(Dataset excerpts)
/---
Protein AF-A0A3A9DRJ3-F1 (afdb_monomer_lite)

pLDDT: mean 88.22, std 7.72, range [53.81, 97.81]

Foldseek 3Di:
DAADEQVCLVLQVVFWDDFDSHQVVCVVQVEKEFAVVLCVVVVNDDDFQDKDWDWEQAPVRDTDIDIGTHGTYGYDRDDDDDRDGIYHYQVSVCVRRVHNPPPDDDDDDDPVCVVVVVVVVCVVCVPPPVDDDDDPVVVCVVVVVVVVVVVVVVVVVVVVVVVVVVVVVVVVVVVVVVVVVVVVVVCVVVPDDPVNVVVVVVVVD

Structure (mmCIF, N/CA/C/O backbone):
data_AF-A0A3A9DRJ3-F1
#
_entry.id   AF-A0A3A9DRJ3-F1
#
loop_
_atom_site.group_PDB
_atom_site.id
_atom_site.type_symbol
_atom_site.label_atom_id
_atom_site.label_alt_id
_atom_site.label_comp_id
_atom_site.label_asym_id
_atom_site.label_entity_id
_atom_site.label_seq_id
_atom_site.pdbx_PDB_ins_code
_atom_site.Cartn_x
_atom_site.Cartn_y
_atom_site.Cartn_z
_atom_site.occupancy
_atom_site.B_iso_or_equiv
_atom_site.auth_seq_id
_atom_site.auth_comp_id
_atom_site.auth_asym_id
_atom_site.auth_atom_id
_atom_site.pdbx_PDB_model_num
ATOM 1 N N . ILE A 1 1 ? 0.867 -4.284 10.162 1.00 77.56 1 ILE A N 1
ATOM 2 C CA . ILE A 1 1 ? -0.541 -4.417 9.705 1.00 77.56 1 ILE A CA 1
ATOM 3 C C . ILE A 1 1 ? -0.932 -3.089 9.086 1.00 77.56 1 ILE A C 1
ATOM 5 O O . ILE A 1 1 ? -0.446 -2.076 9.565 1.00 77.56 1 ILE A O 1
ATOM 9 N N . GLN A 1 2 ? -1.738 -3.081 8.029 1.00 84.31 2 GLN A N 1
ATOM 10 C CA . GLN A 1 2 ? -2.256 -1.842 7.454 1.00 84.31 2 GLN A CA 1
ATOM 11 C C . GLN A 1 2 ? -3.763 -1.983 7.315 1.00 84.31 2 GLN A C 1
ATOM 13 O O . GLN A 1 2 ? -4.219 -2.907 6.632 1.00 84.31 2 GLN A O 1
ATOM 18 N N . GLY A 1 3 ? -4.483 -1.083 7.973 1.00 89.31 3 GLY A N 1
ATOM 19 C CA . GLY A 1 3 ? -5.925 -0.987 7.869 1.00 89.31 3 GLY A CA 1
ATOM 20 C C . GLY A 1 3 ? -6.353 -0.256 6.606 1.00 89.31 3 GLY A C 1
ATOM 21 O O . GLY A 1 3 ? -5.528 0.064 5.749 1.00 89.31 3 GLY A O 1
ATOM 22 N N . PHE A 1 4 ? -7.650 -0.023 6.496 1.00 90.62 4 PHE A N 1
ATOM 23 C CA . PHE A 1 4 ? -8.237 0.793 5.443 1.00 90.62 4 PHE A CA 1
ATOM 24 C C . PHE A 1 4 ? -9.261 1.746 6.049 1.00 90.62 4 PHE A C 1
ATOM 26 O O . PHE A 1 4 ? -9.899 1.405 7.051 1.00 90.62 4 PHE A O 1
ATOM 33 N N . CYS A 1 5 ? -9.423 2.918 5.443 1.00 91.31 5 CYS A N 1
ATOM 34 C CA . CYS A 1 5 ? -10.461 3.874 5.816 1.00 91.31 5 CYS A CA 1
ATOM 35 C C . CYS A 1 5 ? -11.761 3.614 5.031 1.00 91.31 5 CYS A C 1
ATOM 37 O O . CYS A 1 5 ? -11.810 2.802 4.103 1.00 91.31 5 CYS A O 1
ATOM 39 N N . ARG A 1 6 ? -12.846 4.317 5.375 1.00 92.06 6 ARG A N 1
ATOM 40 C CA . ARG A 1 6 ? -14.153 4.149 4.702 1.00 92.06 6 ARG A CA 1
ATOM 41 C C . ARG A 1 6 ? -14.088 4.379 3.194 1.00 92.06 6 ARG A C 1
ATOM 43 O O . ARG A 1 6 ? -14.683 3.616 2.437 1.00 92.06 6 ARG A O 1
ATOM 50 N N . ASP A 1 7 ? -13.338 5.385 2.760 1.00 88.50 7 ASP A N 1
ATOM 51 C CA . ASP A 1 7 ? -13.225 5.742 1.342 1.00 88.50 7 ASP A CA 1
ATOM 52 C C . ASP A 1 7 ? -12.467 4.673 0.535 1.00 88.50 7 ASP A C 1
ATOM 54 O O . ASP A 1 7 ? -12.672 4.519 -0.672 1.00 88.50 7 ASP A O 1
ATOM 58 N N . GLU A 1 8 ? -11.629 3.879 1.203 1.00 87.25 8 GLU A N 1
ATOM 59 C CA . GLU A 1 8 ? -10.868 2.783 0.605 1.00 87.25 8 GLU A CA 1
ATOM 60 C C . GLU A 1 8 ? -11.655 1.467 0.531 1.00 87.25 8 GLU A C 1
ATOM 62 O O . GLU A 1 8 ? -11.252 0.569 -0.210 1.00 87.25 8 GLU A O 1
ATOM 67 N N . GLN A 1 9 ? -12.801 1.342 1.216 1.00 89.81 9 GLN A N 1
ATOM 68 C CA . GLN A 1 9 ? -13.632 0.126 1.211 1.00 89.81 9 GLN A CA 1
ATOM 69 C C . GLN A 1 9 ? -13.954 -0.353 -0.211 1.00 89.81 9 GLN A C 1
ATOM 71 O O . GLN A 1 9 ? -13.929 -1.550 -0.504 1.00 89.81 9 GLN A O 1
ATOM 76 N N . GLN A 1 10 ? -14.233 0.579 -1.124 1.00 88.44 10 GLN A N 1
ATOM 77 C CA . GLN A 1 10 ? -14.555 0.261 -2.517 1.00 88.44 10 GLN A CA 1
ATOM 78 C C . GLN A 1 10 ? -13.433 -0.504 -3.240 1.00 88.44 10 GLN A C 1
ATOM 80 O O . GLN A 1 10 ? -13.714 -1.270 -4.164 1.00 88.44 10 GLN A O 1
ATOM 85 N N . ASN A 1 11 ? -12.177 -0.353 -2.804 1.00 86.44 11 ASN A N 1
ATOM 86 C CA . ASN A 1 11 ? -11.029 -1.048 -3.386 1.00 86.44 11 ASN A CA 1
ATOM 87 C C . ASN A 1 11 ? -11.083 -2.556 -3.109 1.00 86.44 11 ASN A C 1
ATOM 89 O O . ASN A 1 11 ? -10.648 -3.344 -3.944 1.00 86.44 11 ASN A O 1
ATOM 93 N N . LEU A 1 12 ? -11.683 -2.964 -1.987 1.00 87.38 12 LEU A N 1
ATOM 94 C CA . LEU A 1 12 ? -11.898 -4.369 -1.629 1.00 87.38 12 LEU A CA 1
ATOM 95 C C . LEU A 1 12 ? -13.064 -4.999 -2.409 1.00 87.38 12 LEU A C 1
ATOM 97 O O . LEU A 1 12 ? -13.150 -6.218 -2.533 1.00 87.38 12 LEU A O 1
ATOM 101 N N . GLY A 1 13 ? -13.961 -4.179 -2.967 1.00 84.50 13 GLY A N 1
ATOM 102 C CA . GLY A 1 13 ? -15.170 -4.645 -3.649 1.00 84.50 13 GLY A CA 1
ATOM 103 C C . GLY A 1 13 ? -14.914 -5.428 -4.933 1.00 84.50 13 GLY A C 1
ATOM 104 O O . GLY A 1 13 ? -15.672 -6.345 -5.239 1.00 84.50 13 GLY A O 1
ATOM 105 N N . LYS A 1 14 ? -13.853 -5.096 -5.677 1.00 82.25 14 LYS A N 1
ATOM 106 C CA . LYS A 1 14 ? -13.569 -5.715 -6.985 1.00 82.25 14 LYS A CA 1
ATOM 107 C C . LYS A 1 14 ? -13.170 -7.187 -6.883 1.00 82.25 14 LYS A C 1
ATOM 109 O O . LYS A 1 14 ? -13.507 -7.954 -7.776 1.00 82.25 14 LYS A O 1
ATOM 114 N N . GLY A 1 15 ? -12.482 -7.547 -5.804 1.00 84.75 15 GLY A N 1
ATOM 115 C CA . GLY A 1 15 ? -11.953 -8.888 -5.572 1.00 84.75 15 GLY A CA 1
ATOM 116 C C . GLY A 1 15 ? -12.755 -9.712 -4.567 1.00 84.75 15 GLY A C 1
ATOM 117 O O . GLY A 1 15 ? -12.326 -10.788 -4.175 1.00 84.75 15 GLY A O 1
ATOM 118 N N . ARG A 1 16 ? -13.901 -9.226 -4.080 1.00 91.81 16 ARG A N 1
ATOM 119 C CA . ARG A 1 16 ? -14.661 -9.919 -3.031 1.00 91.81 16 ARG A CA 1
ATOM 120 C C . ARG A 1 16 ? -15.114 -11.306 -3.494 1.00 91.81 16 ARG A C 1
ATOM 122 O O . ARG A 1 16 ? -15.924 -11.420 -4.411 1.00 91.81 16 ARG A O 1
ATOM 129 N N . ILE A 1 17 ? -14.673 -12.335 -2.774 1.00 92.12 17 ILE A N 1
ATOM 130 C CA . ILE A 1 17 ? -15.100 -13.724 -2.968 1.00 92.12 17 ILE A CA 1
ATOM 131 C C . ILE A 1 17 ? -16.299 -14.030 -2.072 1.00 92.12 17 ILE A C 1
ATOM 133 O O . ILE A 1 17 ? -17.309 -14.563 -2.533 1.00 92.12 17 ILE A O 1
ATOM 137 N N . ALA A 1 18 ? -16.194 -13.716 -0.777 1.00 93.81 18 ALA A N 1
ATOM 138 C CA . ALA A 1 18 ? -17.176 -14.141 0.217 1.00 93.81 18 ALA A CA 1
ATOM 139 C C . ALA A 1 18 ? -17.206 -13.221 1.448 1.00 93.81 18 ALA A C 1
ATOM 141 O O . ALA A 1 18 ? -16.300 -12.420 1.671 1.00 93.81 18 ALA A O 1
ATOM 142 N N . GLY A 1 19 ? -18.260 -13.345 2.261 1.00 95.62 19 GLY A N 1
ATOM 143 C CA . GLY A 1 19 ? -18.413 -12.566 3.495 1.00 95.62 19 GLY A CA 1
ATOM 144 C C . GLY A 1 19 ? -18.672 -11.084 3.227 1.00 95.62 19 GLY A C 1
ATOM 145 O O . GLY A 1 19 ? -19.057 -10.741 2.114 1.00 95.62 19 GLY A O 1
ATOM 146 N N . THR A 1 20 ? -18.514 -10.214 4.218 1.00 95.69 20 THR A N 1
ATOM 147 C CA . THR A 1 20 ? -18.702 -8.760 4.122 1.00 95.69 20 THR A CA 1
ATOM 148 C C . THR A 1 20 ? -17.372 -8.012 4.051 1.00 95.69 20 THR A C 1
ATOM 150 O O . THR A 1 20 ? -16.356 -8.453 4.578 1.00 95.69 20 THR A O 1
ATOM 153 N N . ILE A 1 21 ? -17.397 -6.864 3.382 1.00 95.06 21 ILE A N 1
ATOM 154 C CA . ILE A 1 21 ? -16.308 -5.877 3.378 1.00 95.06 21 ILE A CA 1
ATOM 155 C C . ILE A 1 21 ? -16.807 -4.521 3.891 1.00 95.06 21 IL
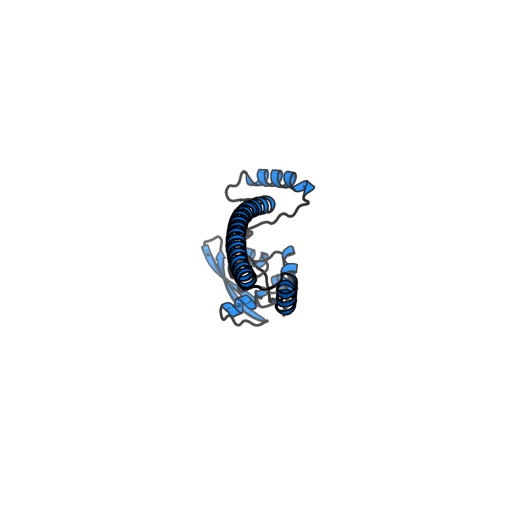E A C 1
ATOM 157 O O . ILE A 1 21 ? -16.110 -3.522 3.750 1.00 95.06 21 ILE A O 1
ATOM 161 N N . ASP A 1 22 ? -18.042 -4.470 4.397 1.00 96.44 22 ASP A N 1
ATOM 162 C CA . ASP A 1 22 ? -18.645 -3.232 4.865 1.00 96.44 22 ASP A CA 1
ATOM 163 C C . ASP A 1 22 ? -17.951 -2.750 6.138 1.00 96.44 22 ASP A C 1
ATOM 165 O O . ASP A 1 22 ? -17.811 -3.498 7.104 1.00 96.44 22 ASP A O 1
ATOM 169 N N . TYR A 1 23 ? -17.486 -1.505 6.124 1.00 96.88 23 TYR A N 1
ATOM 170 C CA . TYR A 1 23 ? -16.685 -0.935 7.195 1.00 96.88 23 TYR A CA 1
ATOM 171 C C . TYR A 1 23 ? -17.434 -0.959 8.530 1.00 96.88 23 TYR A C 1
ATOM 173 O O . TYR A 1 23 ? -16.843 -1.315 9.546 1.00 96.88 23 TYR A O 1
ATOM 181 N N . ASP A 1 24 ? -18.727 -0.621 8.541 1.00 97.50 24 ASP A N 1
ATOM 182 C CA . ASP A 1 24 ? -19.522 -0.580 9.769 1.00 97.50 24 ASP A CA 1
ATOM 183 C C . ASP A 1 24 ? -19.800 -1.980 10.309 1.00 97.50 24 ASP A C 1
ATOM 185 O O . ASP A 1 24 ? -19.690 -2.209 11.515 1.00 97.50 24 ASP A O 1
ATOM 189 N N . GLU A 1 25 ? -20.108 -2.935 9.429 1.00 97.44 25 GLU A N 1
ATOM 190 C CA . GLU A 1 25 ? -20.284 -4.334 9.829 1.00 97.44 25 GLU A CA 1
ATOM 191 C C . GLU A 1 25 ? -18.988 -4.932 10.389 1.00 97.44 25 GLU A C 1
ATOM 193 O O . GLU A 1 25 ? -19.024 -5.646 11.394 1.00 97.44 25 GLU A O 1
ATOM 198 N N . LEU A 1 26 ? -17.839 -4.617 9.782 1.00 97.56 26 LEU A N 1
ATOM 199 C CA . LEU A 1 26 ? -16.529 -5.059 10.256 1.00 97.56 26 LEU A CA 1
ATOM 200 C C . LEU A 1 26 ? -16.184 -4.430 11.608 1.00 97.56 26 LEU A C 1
\---
- _INSTRUCTIONS TO FOLLOW_
With pictures excluded, the lines running from the one containing "ATOM 150 O O" through the last line of the records above are to be restated exactly and in full.

- _TASK SOLUTION_
ATOM 150 O O . THR A 1 20 ? -16.356 -8.453 4.578 1.00 95.69 20 THR A O 1
ATOM 153 N N . ILE A 1 21 ? -17.397 -6.864 3.382 1.00 95.06 21 ILE A N 1
ATOM 154 C CA . ILE A 1 21 ? -16.308 -5.877 3.378 1.00 95.06 21 ILE A CA 1
ATOM 155 C C . ILE A 1 21 ? -16.807 -4.521 3.891 1.00 95.06 21 IL
E A C 1
ATOM 157 O O . ILE A 1 21 ? -16.110 -3.522 3.750 1.00 95.06 21 ILE A O 1
ATOM 161 N N . ASP A 1 22 ? -18.042 -4.470 4.397 1.00 96.44 22 ASP A N 1
ATOM 162 C CA . ASP A 1 22 ? -18.645 -3.232 4.865 1.00 96.44 22 ASP A CA 1
ATOM 163 C C . ASP A 1 22 ? -17.951 -2.750 6.138 1.00 96.44 22 ASP A C 1
ATOM 165 O O . ASP A 1 22 ? -17.811 -3.498 7.104 1.00 96.44 22 ASP A O 1
ATOM 169 N N . TYR A 1 23 ? -17.486 -1.505 6.124 1.00 96.88 23 TYR A N 1
ATOM 170 C CA . TYR A 1 23 ? -16.685 -0.935 7.195 1.00 96.88 23 TYR A CA 1
ATOM 171 C C . TYR A 1 23 ? -17.434 -0.959 8.530 1.00 96.88 23 TYR A C 1
ATOM 173 O O . TYR A 1 23 ? -16.843 -1.315 9.546 1.00 96.88 23 TYR A O 1
ATOM 181 N N . ASP A 1 24 ? -18.727 -0.621 8.541 1.00 97.50 24 ASP A N 1
ATOM 182 C CA . ASP A 1 24 ? -19.522 -0.580 9.769 1.00 97.50 24 ASP A CA 1
ATOM 183 C C . ASP A 1 24 ? -19.800 -1.980 10.309 1.00 97.50 24 ASP A C 1
ATOM 185 O O . ASP A 1 24 ? -19.690 -2.209 11.515 1.00 97.50 24 ASP A O 1
ATOM 189 N N . GLU A 1 25 ? -20.108 -2.935 9.429 1.00 97.44 25 GLU A N 1
ATOM 190 C CA . GLU A 1 25 ? -20.284 -4.334 9.829 1.00 97.44 25 GLU A CA 1
ATOM 191 C C . GLU A 1 25 ? -18.988 -4.932 10.389 1.00 97.44 25 GLU A C 1
ATOM 193 O O . GLU A 1 25 ? -19.024 -5.646 11.394 1.00 97.44 25 GLU A O 1
ATOM 198 N N . LEU A 1 26 ? -17.839 -4.617 9.782 1.00 97.56 26 LEU A N 1
ATOM 199 C CA . LEU A 1 26 ? -16.529 -5.059 10.256 1.00 97.56 26 LEU A CA 1
ATOM 200 C C . LEU A 1 26 ? -16.184 -4.430 11.608 1.00 97.56 26 LEU A C 1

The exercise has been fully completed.